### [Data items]
══════════════════════════════

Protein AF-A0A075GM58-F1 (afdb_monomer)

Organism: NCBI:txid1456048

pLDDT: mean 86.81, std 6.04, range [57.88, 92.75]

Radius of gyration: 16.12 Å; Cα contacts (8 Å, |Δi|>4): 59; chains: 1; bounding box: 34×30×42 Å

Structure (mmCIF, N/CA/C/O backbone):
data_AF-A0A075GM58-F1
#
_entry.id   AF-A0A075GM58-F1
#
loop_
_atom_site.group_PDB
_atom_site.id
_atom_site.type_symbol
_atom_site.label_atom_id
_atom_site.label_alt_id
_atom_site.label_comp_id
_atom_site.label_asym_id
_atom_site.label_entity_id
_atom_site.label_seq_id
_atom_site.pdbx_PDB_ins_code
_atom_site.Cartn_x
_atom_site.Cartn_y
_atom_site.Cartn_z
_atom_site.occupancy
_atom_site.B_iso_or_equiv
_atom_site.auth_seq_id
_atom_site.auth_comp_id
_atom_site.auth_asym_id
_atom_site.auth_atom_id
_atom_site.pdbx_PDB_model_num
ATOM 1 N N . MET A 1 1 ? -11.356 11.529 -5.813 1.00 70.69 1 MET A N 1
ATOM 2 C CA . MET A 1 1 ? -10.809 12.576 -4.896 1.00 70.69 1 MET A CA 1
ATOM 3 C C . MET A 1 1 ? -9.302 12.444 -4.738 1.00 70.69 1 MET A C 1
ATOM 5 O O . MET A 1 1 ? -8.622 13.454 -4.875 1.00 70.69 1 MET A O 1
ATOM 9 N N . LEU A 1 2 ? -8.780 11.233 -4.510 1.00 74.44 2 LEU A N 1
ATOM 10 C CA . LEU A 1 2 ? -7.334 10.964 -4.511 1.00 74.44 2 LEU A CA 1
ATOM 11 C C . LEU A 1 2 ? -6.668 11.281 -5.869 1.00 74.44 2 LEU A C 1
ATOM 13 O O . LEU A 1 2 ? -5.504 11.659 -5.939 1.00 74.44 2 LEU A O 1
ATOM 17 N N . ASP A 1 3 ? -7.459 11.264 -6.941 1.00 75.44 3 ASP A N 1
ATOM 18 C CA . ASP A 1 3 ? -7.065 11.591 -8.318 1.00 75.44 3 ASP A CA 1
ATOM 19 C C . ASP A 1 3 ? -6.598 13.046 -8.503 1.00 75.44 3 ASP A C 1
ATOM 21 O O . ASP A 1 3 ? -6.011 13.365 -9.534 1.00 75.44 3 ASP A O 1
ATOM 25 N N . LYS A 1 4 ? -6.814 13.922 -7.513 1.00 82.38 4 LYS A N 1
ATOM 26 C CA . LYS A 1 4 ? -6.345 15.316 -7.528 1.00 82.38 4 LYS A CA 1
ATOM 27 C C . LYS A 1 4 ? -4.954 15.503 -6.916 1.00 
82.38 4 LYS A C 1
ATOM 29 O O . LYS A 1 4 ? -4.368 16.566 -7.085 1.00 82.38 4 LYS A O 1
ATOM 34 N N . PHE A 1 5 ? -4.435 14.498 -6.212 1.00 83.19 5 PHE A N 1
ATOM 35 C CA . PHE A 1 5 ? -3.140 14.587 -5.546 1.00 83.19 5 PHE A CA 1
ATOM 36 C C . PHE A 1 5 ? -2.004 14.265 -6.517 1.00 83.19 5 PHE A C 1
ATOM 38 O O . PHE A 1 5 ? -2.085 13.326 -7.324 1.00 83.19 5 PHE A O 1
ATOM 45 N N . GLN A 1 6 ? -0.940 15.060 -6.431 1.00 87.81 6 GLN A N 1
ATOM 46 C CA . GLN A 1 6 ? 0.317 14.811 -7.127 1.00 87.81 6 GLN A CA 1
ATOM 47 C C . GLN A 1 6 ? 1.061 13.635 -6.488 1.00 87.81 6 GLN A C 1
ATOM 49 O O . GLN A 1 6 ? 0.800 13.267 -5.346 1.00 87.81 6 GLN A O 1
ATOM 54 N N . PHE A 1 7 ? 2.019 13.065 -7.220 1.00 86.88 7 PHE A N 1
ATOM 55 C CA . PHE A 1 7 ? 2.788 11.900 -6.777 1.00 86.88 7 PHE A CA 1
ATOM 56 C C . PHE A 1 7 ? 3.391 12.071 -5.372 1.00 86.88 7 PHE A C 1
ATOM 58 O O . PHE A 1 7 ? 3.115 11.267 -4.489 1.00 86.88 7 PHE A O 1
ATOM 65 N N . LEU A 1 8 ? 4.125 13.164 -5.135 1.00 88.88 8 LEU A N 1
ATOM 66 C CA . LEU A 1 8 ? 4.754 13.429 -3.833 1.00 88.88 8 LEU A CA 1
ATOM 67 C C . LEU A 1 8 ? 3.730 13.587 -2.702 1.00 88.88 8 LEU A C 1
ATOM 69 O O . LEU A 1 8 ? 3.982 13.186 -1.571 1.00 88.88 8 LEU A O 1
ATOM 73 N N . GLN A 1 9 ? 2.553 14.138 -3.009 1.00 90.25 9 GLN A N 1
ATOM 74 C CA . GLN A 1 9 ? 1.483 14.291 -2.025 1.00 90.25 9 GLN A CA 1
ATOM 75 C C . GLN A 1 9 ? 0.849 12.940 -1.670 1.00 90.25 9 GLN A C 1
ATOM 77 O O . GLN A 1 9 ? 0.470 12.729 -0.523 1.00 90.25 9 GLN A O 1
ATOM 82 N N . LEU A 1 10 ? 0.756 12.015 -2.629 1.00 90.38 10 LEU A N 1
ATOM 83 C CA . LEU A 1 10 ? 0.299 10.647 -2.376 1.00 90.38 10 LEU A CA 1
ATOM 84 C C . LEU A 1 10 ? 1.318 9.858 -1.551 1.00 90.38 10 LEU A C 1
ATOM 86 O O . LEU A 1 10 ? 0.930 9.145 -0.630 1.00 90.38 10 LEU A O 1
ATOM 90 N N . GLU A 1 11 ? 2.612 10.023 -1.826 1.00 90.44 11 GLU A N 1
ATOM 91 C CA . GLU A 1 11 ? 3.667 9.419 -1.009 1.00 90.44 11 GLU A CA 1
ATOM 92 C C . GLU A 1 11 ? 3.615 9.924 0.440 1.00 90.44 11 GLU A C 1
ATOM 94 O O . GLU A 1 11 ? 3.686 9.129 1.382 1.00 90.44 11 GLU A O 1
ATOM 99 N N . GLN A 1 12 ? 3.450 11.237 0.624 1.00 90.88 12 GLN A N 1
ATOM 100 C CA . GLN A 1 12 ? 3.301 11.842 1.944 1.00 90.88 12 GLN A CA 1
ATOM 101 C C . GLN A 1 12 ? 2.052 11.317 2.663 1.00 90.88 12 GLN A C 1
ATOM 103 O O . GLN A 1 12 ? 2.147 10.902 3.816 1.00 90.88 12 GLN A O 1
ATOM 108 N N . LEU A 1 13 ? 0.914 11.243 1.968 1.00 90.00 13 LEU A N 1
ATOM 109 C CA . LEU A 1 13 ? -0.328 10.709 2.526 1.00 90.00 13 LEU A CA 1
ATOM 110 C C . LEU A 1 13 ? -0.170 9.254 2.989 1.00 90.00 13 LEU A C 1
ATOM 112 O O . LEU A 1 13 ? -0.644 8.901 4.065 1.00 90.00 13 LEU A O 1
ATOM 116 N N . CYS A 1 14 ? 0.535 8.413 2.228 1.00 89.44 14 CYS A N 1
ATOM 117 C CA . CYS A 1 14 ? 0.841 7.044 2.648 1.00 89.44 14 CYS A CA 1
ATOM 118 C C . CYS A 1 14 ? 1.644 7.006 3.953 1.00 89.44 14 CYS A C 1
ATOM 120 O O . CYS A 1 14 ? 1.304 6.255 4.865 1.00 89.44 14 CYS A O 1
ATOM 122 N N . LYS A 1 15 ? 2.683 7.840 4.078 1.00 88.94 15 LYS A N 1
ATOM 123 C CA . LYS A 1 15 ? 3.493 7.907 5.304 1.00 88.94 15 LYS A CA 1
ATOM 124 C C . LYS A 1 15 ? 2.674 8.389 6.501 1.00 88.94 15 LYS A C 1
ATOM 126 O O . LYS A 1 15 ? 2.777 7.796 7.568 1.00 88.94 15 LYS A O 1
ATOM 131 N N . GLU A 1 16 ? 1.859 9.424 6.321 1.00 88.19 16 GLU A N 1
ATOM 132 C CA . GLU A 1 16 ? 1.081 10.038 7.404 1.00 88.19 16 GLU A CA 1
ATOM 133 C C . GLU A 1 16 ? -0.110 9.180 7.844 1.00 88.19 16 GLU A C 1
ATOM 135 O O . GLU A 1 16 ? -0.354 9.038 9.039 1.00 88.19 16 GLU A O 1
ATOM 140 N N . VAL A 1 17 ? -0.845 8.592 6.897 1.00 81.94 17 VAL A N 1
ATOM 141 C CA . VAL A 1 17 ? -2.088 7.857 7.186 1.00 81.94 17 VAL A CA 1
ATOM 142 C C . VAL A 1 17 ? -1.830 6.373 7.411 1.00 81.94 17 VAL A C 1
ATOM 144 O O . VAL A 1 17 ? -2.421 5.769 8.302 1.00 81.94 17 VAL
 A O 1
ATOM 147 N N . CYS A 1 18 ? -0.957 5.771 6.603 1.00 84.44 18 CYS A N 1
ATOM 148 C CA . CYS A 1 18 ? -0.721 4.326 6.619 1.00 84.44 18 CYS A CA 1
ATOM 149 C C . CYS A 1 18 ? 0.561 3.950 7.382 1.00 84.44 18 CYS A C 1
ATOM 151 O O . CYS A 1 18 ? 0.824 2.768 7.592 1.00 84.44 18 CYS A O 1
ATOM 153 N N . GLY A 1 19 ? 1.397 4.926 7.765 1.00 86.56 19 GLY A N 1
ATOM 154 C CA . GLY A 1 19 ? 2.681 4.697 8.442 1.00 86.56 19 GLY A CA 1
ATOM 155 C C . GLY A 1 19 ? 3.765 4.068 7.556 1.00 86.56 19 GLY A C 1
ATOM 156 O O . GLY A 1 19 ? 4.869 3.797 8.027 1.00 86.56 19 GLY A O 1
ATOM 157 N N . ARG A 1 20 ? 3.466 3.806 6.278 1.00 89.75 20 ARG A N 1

══════════════════════════════

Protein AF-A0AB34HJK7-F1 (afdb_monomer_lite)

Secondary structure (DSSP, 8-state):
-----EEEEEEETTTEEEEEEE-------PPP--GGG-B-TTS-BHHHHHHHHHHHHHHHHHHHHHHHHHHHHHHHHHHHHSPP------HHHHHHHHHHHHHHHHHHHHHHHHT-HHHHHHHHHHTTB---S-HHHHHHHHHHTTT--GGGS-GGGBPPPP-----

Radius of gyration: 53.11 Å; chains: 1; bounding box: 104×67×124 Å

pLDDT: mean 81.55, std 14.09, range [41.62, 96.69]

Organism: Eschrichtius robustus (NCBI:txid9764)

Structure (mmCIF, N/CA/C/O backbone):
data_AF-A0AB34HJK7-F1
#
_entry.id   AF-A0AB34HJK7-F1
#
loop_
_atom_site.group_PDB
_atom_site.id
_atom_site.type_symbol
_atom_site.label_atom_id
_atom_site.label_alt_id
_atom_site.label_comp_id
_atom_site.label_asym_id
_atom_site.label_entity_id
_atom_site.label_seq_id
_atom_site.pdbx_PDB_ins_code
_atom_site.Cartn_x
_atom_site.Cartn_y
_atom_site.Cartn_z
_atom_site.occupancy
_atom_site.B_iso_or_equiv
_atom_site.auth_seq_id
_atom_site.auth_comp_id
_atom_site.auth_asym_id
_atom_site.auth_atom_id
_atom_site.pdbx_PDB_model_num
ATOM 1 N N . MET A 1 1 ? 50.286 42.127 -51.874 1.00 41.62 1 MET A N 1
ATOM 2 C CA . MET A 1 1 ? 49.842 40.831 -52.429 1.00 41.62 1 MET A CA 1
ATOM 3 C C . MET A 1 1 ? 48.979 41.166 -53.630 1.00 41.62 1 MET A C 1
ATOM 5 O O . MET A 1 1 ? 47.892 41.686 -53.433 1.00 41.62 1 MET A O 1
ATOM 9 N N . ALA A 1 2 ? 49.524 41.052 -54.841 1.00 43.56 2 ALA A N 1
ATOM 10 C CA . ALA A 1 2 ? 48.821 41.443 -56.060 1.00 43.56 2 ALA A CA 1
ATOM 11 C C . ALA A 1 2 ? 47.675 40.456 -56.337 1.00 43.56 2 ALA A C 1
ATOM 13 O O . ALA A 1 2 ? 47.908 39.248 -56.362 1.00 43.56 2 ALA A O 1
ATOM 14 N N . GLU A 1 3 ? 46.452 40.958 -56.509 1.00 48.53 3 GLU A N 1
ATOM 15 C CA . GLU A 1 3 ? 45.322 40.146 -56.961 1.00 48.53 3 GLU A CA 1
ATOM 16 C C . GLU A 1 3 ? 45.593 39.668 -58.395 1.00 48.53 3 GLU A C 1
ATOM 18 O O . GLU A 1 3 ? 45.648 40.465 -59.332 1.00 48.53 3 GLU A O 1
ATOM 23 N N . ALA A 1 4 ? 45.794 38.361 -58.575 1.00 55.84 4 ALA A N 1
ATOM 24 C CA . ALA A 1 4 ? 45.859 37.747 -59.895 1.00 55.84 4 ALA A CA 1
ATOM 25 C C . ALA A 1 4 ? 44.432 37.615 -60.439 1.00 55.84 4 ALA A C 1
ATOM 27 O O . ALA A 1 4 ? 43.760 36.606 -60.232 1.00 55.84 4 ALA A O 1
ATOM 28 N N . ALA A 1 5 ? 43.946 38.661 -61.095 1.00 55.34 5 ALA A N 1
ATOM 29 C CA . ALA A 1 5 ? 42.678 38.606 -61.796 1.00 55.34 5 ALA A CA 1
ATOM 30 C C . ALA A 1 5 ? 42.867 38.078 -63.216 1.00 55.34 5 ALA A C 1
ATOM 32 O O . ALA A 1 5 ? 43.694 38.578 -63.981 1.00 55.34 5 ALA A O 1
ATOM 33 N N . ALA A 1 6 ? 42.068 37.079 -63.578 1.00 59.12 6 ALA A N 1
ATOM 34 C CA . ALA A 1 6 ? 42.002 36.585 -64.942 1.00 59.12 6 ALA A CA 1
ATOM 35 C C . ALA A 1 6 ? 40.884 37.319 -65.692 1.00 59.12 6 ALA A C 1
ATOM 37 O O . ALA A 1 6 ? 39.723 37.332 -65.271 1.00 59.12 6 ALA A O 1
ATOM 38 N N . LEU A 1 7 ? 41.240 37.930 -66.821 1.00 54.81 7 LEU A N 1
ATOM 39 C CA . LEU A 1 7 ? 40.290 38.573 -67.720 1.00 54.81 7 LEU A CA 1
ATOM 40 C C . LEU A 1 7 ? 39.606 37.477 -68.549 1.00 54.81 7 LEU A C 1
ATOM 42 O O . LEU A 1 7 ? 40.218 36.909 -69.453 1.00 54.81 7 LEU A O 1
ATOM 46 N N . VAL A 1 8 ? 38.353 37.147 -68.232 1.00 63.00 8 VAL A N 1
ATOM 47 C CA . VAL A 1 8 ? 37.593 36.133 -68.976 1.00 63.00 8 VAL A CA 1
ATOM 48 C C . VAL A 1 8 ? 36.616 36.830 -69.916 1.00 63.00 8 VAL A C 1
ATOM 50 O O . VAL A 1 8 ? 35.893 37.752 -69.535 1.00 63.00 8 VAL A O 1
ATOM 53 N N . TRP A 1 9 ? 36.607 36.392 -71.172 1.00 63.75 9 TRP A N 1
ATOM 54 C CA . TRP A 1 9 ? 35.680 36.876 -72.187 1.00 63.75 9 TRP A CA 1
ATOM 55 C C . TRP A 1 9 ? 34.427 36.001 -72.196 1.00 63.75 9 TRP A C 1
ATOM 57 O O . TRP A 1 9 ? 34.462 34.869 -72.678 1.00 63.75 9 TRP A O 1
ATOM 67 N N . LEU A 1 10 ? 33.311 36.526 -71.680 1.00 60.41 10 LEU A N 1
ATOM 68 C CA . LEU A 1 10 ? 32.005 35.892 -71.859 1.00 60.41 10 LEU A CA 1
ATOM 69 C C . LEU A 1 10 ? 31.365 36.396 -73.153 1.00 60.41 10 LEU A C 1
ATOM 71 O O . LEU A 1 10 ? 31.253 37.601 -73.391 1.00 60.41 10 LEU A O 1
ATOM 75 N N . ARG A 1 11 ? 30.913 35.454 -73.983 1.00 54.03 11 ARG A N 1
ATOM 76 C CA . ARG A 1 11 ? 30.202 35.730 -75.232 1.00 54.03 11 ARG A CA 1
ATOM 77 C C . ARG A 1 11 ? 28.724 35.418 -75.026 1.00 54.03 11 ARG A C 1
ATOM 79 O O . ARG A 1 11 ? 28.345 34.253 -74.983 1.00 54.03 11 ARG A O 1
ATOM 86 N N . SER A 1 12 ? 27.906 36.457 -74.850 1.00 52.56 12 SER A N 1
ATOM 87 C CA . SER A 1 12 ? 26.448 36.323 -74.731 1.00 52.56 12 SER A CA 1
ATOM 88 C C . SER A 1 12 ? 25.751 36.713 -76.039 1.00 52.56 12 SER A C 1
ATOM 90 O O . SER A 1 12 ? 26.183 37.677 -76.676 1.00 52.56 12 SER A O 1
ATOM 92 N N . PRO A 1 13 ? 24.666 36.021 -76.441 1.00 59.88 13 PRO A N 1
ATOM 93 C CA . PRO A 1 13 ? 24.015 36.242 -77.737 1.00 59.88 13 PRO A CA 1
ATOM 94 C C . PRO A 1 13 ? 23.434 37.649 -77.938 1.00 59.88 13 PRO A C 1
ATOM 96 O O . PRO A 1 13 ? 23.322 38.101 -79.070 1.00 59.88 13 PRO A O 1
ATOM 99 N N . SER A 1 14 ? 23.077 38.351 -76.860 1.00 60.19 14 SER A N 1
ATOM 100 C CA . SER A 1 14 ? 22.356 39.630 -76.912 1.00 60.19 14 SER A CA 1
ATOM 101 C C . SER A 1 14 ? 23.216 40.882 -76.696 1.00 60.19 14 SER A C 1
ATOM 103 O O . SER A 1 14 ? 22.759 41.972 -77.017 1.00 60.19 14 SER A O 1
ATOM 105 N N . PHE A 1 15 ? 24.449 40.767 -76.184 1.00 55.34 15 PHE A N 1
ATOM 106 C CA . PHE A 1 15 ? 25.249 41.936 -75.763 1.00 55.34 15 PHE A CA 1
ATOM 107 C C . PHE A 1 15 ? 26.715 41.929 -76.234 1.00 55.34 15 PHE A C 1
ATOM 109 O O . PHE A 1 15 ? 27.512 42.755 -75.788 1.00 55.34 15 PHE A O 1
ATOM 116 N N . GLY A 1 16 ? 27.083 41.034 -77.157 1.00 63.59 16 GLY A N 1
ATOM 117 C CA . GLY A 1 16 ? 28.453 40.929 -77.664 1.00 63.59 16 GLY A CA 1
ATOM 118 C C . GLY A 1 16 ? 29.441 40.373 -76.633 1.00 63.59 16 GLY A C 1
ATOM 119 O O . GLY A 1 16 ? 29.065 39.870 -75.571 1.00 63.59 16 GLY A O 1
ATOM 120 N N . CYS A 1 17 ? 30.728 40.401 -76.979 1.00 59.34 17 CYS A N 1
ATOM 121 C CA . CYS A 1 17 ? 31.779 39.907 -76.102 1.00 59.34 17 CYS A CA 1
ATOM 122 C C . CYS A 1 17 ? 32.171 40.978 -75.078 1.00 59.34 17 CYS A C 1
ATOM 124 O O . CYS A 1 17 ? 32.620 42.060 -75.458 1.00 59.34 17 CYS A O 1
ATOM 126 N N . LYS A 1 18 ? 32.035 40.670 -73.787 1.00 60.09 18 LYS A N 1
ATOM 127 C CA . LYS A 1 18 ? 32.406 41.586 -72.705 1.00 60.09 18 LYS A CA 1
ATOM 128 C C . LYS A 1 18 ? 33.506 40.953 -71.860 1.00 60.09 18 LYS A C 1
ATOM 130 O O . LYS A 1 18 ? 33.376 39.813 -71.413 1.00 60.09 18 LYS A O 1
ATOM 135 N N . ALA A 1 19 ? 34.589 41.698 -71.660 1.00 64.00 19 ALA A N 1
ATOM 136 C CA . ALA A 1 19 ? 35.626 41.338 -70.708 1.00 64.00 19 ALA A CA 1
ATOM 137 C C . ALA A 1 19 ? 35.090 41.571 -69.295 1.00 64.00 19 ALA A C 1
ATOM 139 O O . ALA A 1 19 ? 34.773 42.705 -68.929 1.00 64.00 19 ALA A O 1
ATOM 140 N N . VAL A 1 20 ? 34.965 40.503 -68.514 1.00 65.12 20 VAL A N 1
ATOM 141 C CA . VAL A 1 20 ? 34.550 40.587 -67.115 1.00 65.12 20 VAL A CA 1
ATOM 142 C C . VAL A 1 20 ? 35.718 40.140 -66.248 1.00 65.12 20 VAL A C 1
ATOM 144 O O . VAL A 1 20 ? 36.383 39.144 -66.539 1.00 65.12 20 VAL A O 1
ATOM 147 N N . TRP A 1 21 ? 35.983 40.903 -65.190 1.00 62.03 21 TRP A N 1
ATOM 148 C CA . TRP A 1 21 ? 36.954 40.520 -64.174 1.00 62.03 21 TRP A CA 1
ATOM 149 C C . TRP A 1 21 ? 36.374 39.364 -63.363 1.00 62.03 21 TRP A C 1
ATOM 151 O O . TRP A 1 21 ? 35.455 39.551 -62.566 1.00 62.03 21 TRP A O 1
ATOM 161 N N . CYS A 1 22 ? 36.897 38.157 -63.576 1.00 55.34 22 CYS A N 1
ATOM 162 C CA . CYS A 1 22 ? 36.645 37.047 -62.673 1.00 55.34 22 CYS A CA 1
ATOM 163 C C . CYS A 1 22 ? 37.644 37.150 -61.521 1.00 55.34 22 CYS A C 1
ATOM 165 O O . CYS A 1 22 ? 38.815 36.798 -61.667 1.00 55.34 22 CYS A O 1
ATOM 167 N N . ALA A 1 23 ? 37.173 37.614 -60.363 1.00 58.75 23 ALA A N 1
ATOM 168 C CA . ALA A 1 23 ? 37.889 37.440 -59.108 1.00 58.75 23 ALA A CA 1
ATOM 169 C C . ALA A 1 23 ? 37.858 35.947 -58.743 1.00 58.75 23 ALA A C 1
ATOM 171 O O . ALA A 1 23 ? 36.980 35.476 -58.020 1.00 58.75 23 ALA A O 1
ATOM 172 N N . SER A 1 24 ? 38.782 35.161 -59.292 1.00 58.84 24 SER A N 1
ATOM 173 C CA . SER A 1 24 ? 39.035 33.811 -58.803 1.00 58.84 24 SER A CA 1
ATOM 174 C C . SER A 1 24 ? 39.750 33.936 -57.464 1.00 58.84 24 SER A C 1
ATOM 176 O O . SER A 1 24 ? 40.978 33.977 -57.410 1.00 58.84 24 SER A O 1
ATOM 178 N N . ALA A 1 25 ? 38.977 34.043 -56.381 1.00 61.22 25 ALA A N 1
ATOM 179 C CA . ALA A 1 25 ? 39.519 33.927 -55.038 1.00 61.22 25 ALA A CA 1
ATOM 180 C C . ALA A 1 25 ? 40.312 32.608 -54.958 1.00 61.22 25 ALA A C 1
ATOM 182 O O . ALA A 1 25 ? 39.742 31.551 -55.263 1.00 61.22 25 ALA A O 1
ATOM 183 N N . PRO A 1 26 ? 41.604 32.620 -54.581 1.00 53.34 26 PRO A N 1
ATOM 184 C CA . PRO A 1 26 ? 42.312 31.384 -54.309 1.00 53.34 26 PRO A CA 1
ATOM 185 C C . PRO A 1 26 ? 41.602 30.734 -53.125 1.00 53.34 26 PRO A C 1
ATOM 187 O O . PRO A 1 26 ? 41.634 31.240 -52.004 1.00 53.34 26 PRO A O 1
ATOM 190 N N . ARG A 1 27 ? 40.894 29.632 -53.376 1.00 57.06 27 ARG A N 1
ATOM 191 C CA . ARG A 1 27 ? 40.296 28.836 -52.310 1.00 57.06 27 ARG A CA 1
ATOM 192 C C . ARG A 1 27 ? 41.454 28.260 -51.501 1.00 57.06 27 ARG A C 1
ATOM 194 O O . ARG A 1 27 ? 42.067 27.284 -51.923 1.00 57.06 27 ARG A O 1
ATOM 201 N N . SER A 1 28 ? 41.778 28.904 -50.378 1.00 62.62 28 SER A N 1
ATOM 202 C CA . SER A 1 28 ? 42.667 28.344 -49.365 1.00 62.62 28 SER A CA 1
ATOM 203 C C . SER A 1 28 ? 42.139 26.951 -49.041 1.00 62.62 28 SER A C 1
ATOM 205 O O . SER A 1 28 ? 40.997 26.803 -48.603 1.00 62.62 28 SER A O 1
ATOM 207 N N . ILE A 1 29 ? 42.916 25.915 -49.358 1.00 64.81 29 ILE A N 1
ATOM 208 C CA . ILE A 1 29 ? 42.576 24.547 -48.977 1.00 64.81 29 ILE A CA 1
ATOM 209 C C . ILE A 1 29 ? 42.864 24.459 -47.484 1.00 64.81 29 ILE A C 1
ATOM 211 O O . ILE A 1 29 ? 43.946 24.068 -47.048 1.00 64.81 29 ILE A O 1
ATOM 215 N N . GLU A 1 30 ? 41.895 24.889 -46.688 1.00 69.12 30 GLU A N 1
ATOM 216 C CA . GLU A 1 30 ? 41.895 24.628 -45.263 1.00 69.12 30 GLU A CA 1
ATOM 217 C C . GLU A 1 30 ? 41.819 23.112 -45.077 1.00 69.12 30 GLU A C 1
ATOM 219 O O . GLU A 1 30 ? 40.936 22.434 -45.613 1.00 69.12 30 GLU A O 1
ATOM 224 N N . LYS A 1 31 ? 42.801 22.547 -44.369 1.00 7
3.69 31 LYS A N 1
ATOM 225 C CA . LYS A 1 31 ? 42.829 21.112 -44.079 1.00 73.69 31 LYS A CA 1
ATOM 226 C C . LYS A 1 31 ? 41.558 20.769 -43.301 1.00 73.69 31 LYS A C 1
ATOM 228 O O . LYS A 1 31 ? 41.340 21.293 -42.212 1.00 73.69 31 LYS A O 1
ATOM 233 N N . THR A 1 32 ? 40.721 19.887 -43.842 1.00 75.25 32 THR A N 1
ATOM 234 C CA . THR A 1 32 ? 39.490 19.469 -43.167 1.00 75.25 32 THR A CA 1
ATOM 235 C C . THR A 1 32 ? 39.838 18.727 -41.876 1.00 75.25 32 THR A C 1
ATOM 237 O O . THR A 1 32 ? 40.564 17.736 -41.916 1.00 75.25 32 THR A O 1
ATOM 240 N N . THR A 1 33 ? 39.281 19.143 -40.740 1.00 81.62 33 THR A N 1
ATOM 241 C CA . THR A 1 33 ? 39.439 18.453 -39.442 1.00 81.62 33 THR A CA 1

══════════════════════════════

From the line holding "ATOM 187 O O" to the line holding "ATOM 202 C CA", inclusive, restate each line above exactly as written.

ATOM 187 O O . PRO A 1 26 ? 41.634 31.240 -52.004 1.00 53.34 26 PRO A O 1
ATOM 190 N N . ARG A 1 27 ? 40.894 29.632 -53.376 1.00 57.06 27 ARG A N 1
ATOM 191 C CA . ARG A 1 27 ? 40.296 28.836 -52.310 1.00 57.06 27 ARG A CA 1
ATOM 192 C C . ARG A 1 27 ? 41.454 28.260 -51.501 1.00 57.06 27 ARG A C 1
ATOM 194 O O . ARG A 1 27 ? 42.067 27.284 -51.923 1.00 57.06 27 ARG A O 1
ATOM 201 N N . SER A 1 28 ? 41.778 28.904 -50.378 1.00 62.62 28 SER A N 1
ATOM 202 C CA . SER A 1 28 ? 42.667 28.344 -49.365 1.00 62.62 28 SER A CA 1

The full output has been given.